For my birthday a couple of years ago, I received a very cozy blanket. It was velvety soft on one side and wooly warm on the other. Perfect for my evenings in the living room, ostensibly watching TV with Pete and a kid or two but really just falling asleep on the couch, wrapped in a velvety, wooly blanket.
It was such a perfect blanket that all three kids clamored for one to call their own. Come Christmas, each found one of their own velvety wooly blanket under the tree. One of those blankets found its way to UCSD with Eldest last year. But what of the other three?
Youngest has laid claim to all of them. One -- his -- is his bedspread. Another -- mine -- along with Le Daughter's form a cocoon atop his bed. He has a triple threat of velvety wooly goodness each night.
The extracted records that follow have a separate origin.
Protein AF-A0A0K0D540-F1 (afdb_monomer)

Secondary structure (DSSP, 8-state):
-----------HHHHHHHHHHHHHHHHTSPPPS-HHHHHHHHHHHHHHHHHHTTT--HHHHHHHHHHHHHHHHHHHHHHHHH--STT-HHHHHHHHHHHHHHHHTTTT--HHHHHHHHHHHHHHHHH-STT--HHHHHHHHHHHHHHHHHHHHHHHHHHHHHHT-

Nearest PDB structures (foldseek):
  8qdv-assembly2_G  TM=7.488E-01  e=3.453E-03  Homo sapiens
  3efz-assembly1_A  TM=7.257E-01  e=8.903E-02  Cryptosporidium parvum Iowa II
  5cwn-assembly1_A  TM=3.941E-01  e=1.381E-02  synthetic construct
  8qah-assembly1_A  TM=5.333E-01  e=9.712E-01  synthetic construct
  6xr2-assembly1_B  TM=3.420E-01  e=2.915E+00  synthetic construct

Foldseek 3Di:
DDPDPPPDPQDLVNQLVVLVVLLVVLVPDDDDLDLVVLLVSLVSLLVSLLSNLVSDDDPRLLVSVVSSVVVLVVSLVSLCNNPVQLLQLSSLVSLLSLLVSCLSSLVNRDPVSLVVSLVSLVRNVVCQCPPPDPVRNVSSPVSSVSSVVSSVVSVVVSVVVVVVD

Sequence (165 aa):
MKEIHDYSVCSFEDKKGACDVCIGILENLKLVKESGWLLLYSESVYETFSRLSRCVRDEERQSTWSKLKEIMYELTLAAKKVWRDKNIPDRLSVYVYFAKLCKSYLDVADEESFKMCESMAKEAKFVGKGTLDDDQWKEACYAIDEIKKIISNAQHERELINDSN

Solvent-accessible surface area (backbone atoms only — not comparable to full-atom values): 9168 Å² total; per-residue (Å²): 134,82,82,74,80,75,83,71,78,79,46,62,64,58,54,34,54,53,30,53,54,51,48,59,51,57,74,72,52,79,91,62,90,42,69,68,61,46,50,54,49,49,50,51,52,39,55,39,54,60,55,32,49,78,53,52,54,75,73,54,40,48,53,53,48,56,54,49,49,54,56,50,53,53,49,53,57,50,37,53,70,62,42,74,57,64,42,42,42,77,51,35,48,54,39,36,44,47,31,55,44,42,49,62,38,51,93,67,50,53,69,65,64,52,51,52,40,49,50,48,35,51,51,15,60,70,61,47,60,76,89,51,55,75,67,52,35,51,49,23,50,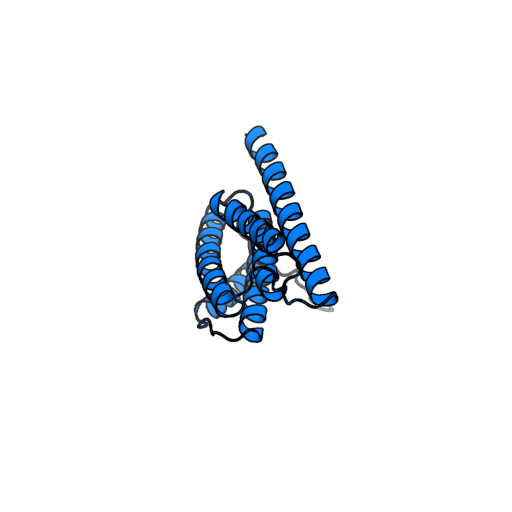52,41,35,51,50,31,51,52,44,44,54,50,37,53,54,55,48,50,56,54,62,77,74,110

InterPro domains:
  IPR056660 Repeat of unknown function DUF7758 [PF24944] (14-104)

pLDDT: mean 92.02, std 12.11, range [39.38, 98.75]

Structure (mmCIF, N/CA/C/O backbone):
data_AF-A0A0K0D540-F1
#
_entry.id   AF-A0A0K0D540-F1
#
loop_
_atom_site.group_PDB
_atom_site.id
_atom_site.type_symbol
_atom_site.label_atom_id
_atom_site.label_alt_id
_atom_site.label_comp_id
_atom_site.label_asym_id
_atom_site.label_entity_id
_atom_site.label_seq_id
_atom_site.pdbx_PDB_ins_code
_atom_site.Cartn_x
_atom_site.Cartn_y
_atom_site.Cartn_z
_atom_site.occupancy
_atom_site.B_iso_or_equiv
_atom_site.auth_seq_id
_atom_site.auth_comp_id
_atom_site.auth_asym_id
_atom_site.auth_atom_id
_atom_site.pdbx_PDB_model_num
ATOM 1 N N . MET A 1 1 ? 6.500 -37.182 -37.485 1.00 42.56 1 MET A N 1
ATOM 2 C CA . MET A 1 1 ? 7.368 -36.321 -36.658 1.00 42.56 1 MET A CA 1
ATOM 3 C C . MET A 1 1 ? 6.415 -35.478 -35.821 1.00 42.56 1 MET A C 1
ATOM 5 O O . MET A 1 1 ? 5.633 -34.753 -36.413 1.00 42.56 1 MET A O 1
ATOM 9 N N . LYS A 1 2 ? 6.306 -35.733 -34.510 1.00 39.38 2 LYS A N 1
ATOM 10 C CA . LYS A 1 2 ? 5.378 -35.000 -33.632 1.00 39.38 2 LYS A CA 1
ATOM 11 C C . LYS A 1 2 ? 5.969 -33.615 -33.384 1.00 39.38 2 LYS A C 1
ATOM 13 O O . LYS A 1 2 ? 7.078 -33.539 -32.865 1.00 39.38 2 LYS A O 1
ATOM 18 N N . GLU A 1 3 ? 5.245 -32.567 -33.758 1.00 43.66 3 GLU A N 1
ATOM 19 C CA . GLU A 1 3 ? 5.503 -31.218 -33.262 1.00 43.66 3 GLU A CA 1
ATOM 20 C C . GLU A 1 3 ? 5.336 -31.250 -31.743 1.00 43.66 3 GLU A C 1
ATOM 22 O O . GLU A 1 3 ? 4.261 -31.537 -31.213 1.00 43.66 3 GLU A O 1
ATOM 27 N N . ILE A 1 4 ? 6.444 -31.055 -31.036 1.00 49.78 4 ILE A N 1
ATOM 28 C CA . ILE A 1 4 ? 6.426 -30.784 -29.608 1.00 49.78 4 ILE A CA 1
ATOM 29 C C . ILE A 1 4 ? 6.048 -29.310 -29.514 1.00 49.78 4 ILE A C 1
ATOM 31 O O . ILE A 1 4 ? 6.852 -28.446 -29.853 1.00 49.78 4 ILE A O 1
ATOM 35 N N . HIS A 1 5 ? 4.805 -29.033 -29.121 1.00 48.56 5 HIS A N 1
ATOM 36 C CA . HIS A 1 5 ? 4.427 -27.706 -28.660 1.00 48.56 5 HIS A CA 1
ATOM 37 C C . HIS A 1 5 ? 5.326 -27.356 -27.477 1.00 48.56 5 HIS A C 1
ATOM 39 O O . HIS A 1 5 ? 5.208 -27.938 -26.398 1.00 48.56 5 HIS A O 1
ATOM 45 N N . ASP A 1 6 ? 6.247 -26.431 -27.715 1.00 45.59 6 ASP A N 1
ATOM 46 C CA . ASP A 1 6 ? 6.998 -25.772 -26.665 1.00 45.59 6 ASP A CA 1
ATOM 47 C C . ASP A 1 6 ? 5.979 -24.982 -25.836 1.00 45.59 6 ASP A C 1
ATOM 49 O O . ASP A 1 6 ? 5.370 -24.022 -26.319 1.00 45.59 6 ASP A O 1
ATOM 53 N N . TYR A 1 7 ? 5.693 -25.451 -24.619 1.00 46.81 7 TYR A N 1
ATOM 54 C CA . TYR A 1 7 ? 4.896 -24.711 -23.644 1.00 46.81 7 TYR A CA 1
ATOM 55 C C . TYR A 1 7 ? 5.731 -23.506 -23.214 1.00 46.81 7 TYR A C 1
ATOM 57 O O . TYR A 1 7 ? 6.429 -23.540 -22.202 1.00 46.81 7 TYR A O 1
ATOM 65 N N . SER A 1 8 ? 5.696 -22.472 -24.054 1.00 54.03 8 SER A N 1
ATOM 66 C CA . SER A 1 8 ? 6.473 -21.249 -23.932 1.00 54.03 8 SER A CA 1
ATOM 67 C C . SER A 1 8 ? 6.369 -20.697 -22.513 1.00 54.03 8 SER A C 1
ATOM 69 O O . SER A 1 8 ? 5.296 -20.328 -22.026 1.00 54.03 8 SER A O 1
ATOM 71 N N . VAL A 1 9 ? 7.513 -20.656 -21.836 1.00 64.94 9 VAL A N 1
ATOM 72 C CA . VAL A 1 9 ? 7.701 -19.880 -20.618 1.00 64.94 9 VAL A CA 1
ATOM 73 C C . VAL A 1 9 ? 7.444 -18.422 -20.997 1.00 64.94 9 VAL A C 1
ATOM 75 O O . VAL A 1 9 ? 8.289 -17.789 -21.619 1.00 64.94 9 VAL A O 1
ATOM 78 N N . CYS A 1 10 ? 6.263 -17.907 -20.645 1.00 71.31 10 CYS A N 1
ATOM 79 C CA . CYS A 1 10 ? 5.863 -16.518 -20.880 1.00 71.31 10 CYS A CA 1
ATOM 80 C C . CYS A 1 10 ? 7.002 -15.559 -20.486 1.00 71.31 10 CYS A C 1
ATOM 82 O O . CYS A 1 10 ? 7.484 -15.591 -19.336 1.00 71.31 10 CYS A O 1
ATOM 84 N N . SER A 1 11 ? 7.458 -14.759 -21.453 1.00 86.25 11 SER A N 1
ATOM 85 C CA . SER A 1 11 ? 8.646 -13.921 -21.308 1.00 86.25 11 SER A CA 1
ATOM 86 C C . SER A 1 11 ? 8.409 -12.792 -20.297 1.00 86.25 11 SER A C 1
ATOM 88 O O . SER A 1 11 ? 7.275 -12.507 -19.903 1.00 86.25 11 SER A O 1
ATOM 90 N N . PHE A 1 12 ? 9.481 -12.151 -19.820 1.00 85.56 12 PHE A N 1
ATOM 91 C CA . PHE A 1 12 ? 9.337 -10.960 -18.971 1.00 85.56 12 PHE A CA 1
ATOM 92 C C . PHE A 1 12 ? 8.603 -9.829 -19.697 1.00 85.56 12 PHE A C 1
ATOM 94 O O . PHE A 1 12 ? 7.831 -9.117 -19.060 1.00 85.56 12 PHE A O 1
ATOM 101 N N . GLU A 1 13 ? 8.788 -9.721 -21.012 1.00 88.25 13 GLU A N 1
ATOM 102 C CA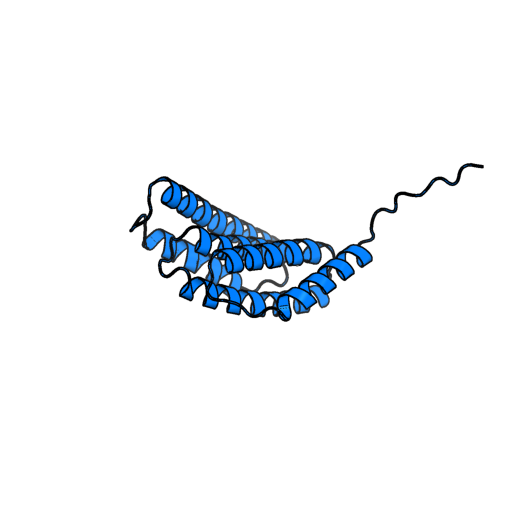 . GLU A 1 13 ? 8.134 -8.706 -21.832 1.00 88.25 13 GLU A CA 1
ATOM 103 C C . GLU A 1 13 ? 6.627 -8.958 -21.942 1.00 88.25 13 GLU A C 1
ATOM 105 O O . GLU A 1 13 ? 5.834 -8.046 -21.734 1.00 88.25 13 GLU A O 1
ATOM 110 N N . ASP A 1 14 ? 6.208 -10.212 -22.135 1.00 90.38 14 ASP A N 1
ATOM 111 C CA . ASP A 1 14 ? 4.782 -10.564 -22.172 1.00 90.38 14 ASP A CA 1
ATOM 112 C C . ASP A 1 14 ? 4.095 -10.273 -20.826 1.00 90.38 14 ASP A C 1
ATOM 114 O O . ASP A 1 14 ? 2.974 -9.763 -20.772 1.00 90.38 14 ASP A O 1
ATOM 118 N N . LYS A 1 15 ? 4.781 -10.572 -19.713 1.00 92.12 15 LYS A N 1
ATOM 119 C CA . LYS A 1 15 ? 4.282 -10.291 -18.355 1.00 92.12 15 LYS A CA 1
ATOM 120 C C . LYS A 1 15 ? 4.164 -8.796 -18.097 1.00 92.12 15 LYS A C 1
ATOM 122 O O . LYS A 1 15 ? 3.184 -8.365 -17.488 1.00 92.12 15 LYS A O 1
ATOM 127 N N . LYS A 1 16 ? 5.155 -8.025 -18.542 1.00 94.50 16 LYS A N 1
ATOM 128 C CA . LYS A 1 16 ? 5.158 -6.567 -18.457 1.00 94.50 16 LYS A CA 1
ATOM 129 C C . LYS A 1 16 ? 4.009 -5.980 -19.275 1.00 94.50 16 LYS A C 1
ATOM 131 O O . LYS A 1 16 ? 3.177 -5.288 -18.699 1.00 94.50 16 LYS A O 1
ATOM 136 N N . GLY A 1 17 ? 3.874 -6.373 -20.542 1.00 95.00 17 GLY A N 1
ATOM 137 C CA . GLY A 1 17 ? 2.787 -5.924 -21.412 1.00 95.00 17 GLY A CA 1
ATOM 138 C C . GLY A 1 17 ? 1.399 -6.236 -20.844 1.00 95.00 17 GLY A C 1
ATOM 139 O O . GLY A 1 17 ? 0.504 -5.395 -20.898 1.00 95.00 17 GLY A O 1
ATOM 140 N N . ALA A 1 18 ? 1.215 -7.400 -20.212 1.00 95.62 18 ALA A N 1
ATOM 141 C CA . ALA A 1 18 ? -0.032 -7.716 -19.514 1.00 95.62 18 ALA A CA 1
ATOM 142 C C . ALA A 1 18 ? -0.299 -6.779 -18.319 1.00 95.62 18 ALA A C 1
ATOM 144 O O . ALA A 1 18 ? -1.435 -6.349 -18.117 1.00 95.62 18 ALA A O 1
ATOM 145 N N . CYS A 1 19 ? 0.733 -6.436 -17.542 1.00 96.69 19 CYS A N 1
ATOM 146 C CA . CYS A 1 19 ? 0.604 -5.468 -16.452 1.00 96.69 19 CYS A CA 1
ATOM 147 C C . CYS A 1 19 ? 0.269 -4.070 -16.983 1.00 96.69 19 CYS A C 1
ATOM 149 O O . CYS A 1 19 ? -0.605 -3.417 -16.420 1.00 96.69 19 CYS A O 1
ATOM 151 N N . ASP A 1 20 ? 0.893 -3.636 -18.079 1.00 95.50 20 ASP A N 1
ATOM 152 C CA . ASP A 1 20 ? 0.632 -2.329 -18.690 1.00 95.50 20 ASP A CA 1
ATOM 153 C C . ASP A 1 20 ? -0.820 -2.204 -19.168 1.00 95.50 20 ASP A C 1
ATOM 155 O O . ASP A 1 20 ? -1.465 -1.178 -18.941 1.00 95.50 20 ASP A O 1
ATOM 159 N N . VAL A 1 21 ? -1.381 -3.275 -19.744 1.00 96.38 21 VAL A N 1
ATOM 160 C CA . VAL A 1 21 ? -2.810 -3.340 -20.093 1.00 96.38 21 VAL A CA 1
ATOM 161 C C . VAL A 1 21 ? -3.688 -3.207 -18.847 1.00 96.38 21 VAL A C 1
ATOM 163 O O . VAL A 1 21 ? -4.626 -2.409 -18.843 1.00 96.38 21 VAL A O 1
ATOM 166 N N . CYS A 1 22 ? -3.387 -3.949 -17.777 1.00 96.62 22 CYS A N 1
ATOM 167 C CA . CYS A 1 22 ? -4.133 -3.851 -16.519 1.00 96.62 22 CYS A CA 1
ATOM 168 C C . CYS A 1 22 ? -4.067 -2.441 -15.924 1.00 96.62 22 CYS A C 1
ATOM 170 O O . CYS A 1 22 ? -5.091 -1.913 -15.497 1.00 96.62 22 CYS A O 1
ATOM 172 N N . ILE A 1 23 ? -2.893 -1.808 -15.931 1.00 95.06 23 ILE A N 1
ATOM 173 C CA . ILE A 1 23 ? -2.717 -0.434 -15.453 1.00 95.06 23 ILE A CA 1
ATOM 174 C C . ILE A 1 23 ? -3.564 0.526 -16.286 1.00 95.06 23 ILE A C 1
ATOM 176 O O . ILE A 1 23 ? -4.311 1.313 -15.710 1.00 95.06 23 ILE A 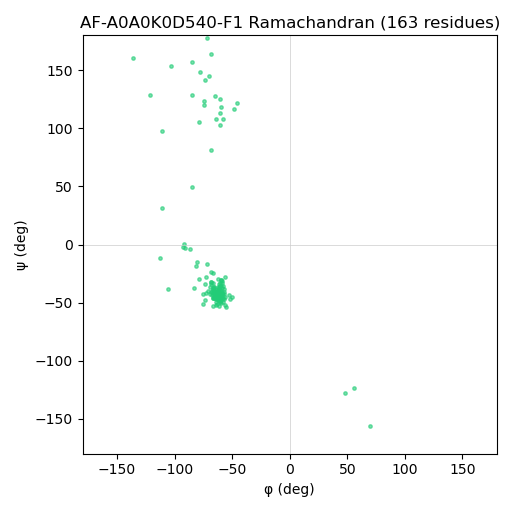O 1
ATOM 180 N N . GLY A 1 24 ? -3.521 0.413 -17.615 1.00 94.31 24 GLY A N 1
ATOM 181 C CA . GLY A 1 24 ? -4.340 1.240 -18.498 1.00 94.31 24 GLY A CA 1
ATOM 182 C C . GLY A 1 24 ? -5.839 1.094 -18.223 1.00 94.31 24 GLY A C 1
ATOM 183 O O . GLY A 1 24 ? -6.575 2.075 -18.289 1.00 94.31 24 GLY A O 1
ATOM 184 N N . ILE A 1 25 ? -6.313 -0.100 -17.859 1.00 94.25 25 ILE A N 1
ATOM 185 C CA . ILE A 1 25 ? -7.701 -0.289 -17.413 1.00 94.25 25 ILE A CA 1
ATOM 186 C C . ILE A 1 25 ? -7.928 0.426 -16.077 1.00 94.25 25 ILE A C 1
ATOM 188 O O . ILE A 1 25 ? -8.860 1.220 -15.980 1.00 94.25 25 ILE A O 1
ATOM 192 N N . LEU A 1 26 ? -7.087 0.164 -15.072 1.00 93.44 26 LEU A N 1
ATOM 193 C CA . LEU A 1 26 ? -7.236 0.692 -13.711 1.00 93.44 26 LEU A CA 1
ATOM 194 C C . LEU A 1 26 ? -7.274 2.226 -13.684 1.00 93.44 26 LEU A C 1
ATOM 196 O O . LEU A 1 26 ? -8.148 2.792 -13.036 1.00 93.44 26 LEU A O 1
ATOM 200 N N . GLU A 1 27 ? -6.412 2.898 -14.446 1.00 90.75 27 GLU A N 1
ATOM 201 C CA . GLU A 1 27 ? -6.375 4.367 -14.531 1.00 90.75 27 GLU A CA 1
ATOM 202 C C . GLU A 1 27 ? -7.656 4.992 -15.084 1.00 90.75 27 GLU A C 1
ATOM 204 O O . GLU A 1 27 ? -8.010 6.117 -14.737 1.00 90.75 27 GLU A O 1
ATOM 209 N N . ASN A 1 28 ? -8.361 4.274 -15.955 1.00 88.56 28 ASN A N 1
ATOM 210 C CA . ASN A 1 28 ? -9.598 4.760 -16.556 1.00 88.56 28 ASN A CA 1
ATOM 211 C C . ASN A 1 28 ? -10.830 4.469 -15.685 1.00 88.56 28 ASN A C 1
ATOM 213 O O . ASN A 1 28 ? -11.943 4.889 -16.020 1.00 88.56 28 ASN A O 1
ATOM 217 N N . LEU A 1 29 ? -10.664 3.759 -14.566 1.0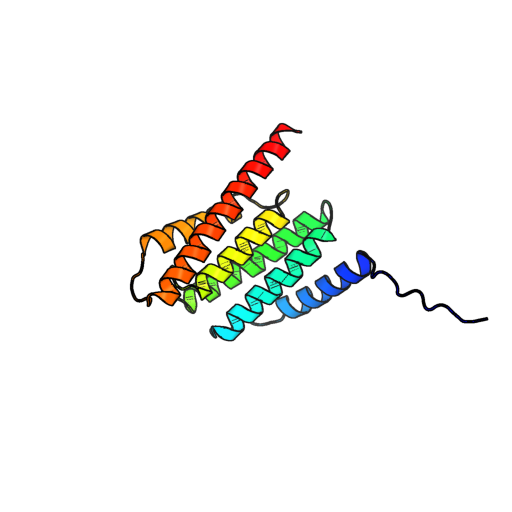0 88.75 29 LEU A N 1
ATOM 218 C CA . LEU A 1 29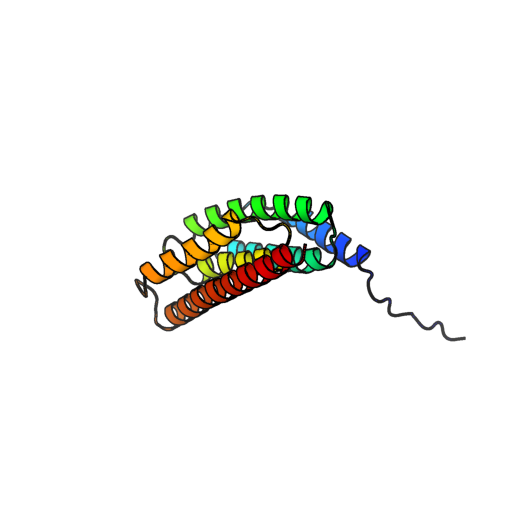 ? -11.752 3.489 -13.641 1.00 88.75 29 LEU A CA 1
ATOM 219 C C . LEU A 1 29 ? -11.931 4.645 -12.661 1.00 88.75 29 LEU A C 1
ATOM 221 O O . LEU A 1 29 ? -11.024 5.062 -11.947 1.00 88.75 29 LEU A O 1
ATOM 225 N N . LYS A 1 30 ? -13.167 5.128 -12.558 1.00 81.56 30 LYS A N 1
ATOM 226 C CA . LYS A 1 30 ? -13.521 6.145 -11.573 1.00 81.56 30 LYS A CA 1
ATOM 227 C C . LYS A 1 30 ? -13.603 5.527 -10.180 1.00 81.56 30 LYS A C 1
ATOM 229 O O . LYS A 1 30 ? -14.446 4.662 -9.950 1.00 81.56 30 LYS A O 1
ATOM 234 N N . LEU A 1 31 ? -12.830 6.059 -9.231 1.00 81.69 31 LEU A N 1
ATOM 235 C CA . LEU A 1 31 ? -12.968 5.697 -7.820 1.00 81.69 31 LEU A CA 1
ATOM 236 C C . LEU A 1 31 ? -14.381 6.020 -7.309 1.00 81.69 31 LEU A C 1
ATOM 238 O O . LEU A 1 31 ? -14.809 7.182 -7.281 1.00 81.69 31 LEU A O 1
ATOM 242 N N . VAL A 1 32 ? -15.109 4.988 -6.882 1.00 80.94 32 VAL A N 1
ATOM 243 C CA . VAL A 1 32 ? -16.438 5.117 -6.269 1.00 80.94 32 VAL A CA 1
ATOM 244 C C . VAL A 1 32 ? -16.362 4.949 -4.753 1.00 80.94 32 VAL A C 1
ATOM 246 O O . VAL A 1 32 ? -15.469 4.301 -4.217 1.00 80.94 32 VAL A O 1
ATOM 249 N N . LYS A 1 33 ? -17.312 5.557 -4.035 1.00 79.81 33 LYS A N 1
ATOM 250 C CA . LYS A 1 33 ? -17.408 5.474 -2.567 1.00 79.81 33 LYS A CA 1
ATOM 251 C C . LYS A 1 33 ? -18.165 4.218 -2.126 1.00 79.81 33 LYS A C 1
ATOM 253 O O . LYS A 1 33 ? -19.110 4.311 -1.349 1.00 79.81 33 LYS A O 1
ATOM 258 N N . GLU A 1 34 ? -17.784 3.075 -2.671 1.00 91.38 34 GLU A N 1
ATOM 259 C CA . GLU A 1 34 ? -18.353 1.774 -2.333 1.00 91.38 34 GLU A CA 1
ATOM 260 C C . GLU A 1 34 ? -17.211 0.889 -1.823 1.00 91.38 34 GLU A C 1
ATOM 262 O O . GLU A 1 34 ? -16.140 0.845 -2.431 1.00 91.38 34 GLU A O 1
ATOM 267 N N . SER A 1 35 ? -17.398 0.278 -0.653 1.00 92.25 35 SER A N 1
ATOM 268 C CA . SER A 1 35 ? -16.339 -0.419 0.081 1.00 92.25 35 SER A CA 1
ATOM 269 C C . SER A 1 35 ? -15.818 -1.650 -0.649 1.00 92.25 35 SER A C 1
ATOM 271 O O . SER A 1 35 ? -14.604 -1.816 -0.741 1.00 92.25 35 SER A O 1
ATOM 273 N N . GLY A 1 36 ? -16.707 -2.488 -1.189 1.00 93.88 36 GLY A N 1
ATOM 274 C CA . GLY A 1 36 ? -16.313 -3.715 -1.882 1.00 93.88 36 GLY A CA 1
ATOM 275 C C . GLY A 1 36 ? -15.527 -3.415 -3.155 1.00 93.88 36 GLY A C 1
ATOM 276 O O . GLY A 1 36 ? -14.481 -4.009 -3.410 1.00 93.88 36 GLY A O 1
ATOM 277 N N . TRP A 1 37 ? -15.980 -2.422 -3.914 1.00 94.25 37 TRP A N 1
ATOM 278 C CA . TRP A 1 37 ? -15.300 -1.931 -5.099 1.00 94.25 37 TRP A CA 1
ATOM 279 C C . TRP A 1 37 ? -13.919 -1.371 -4.764 1.00 94.25 37 TRP A C 1
ATOM 281 O O . TRP A 1 37 ? -12.953 -1.675 -5.460 1.00 94.25 37 TRP A O 1
ATOM 291 N N . LEU A 1 38 ? -13.800 -0.584 -3.690 1.00 95.06 38 LEU A N 1
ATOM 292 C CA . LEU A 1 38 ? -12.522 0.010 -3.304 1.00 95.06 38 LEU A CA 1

I grant you that he is old enough to "make" his own bed. Still, as day two of high school rolled around this morning -- and I had missed day one as I was otherwise engaged bringing Le Daughter off to college for her freshman year -- I found myself in his room, doing my standard morning task of folding those blankets on his bed. I don't deny taking the chance each morning to stroke my cheek with the velvety side of one of the blankets. I took that chance again this morning.
They represent something, those blankets, although I can't say with certainty what that "something" is. Comfort, certainly. Familiarity, sure. Consistency, too. Ritual, yeah. And maybe trying to hold onto something that seeps out of my house, unable to be contained no matter how I try.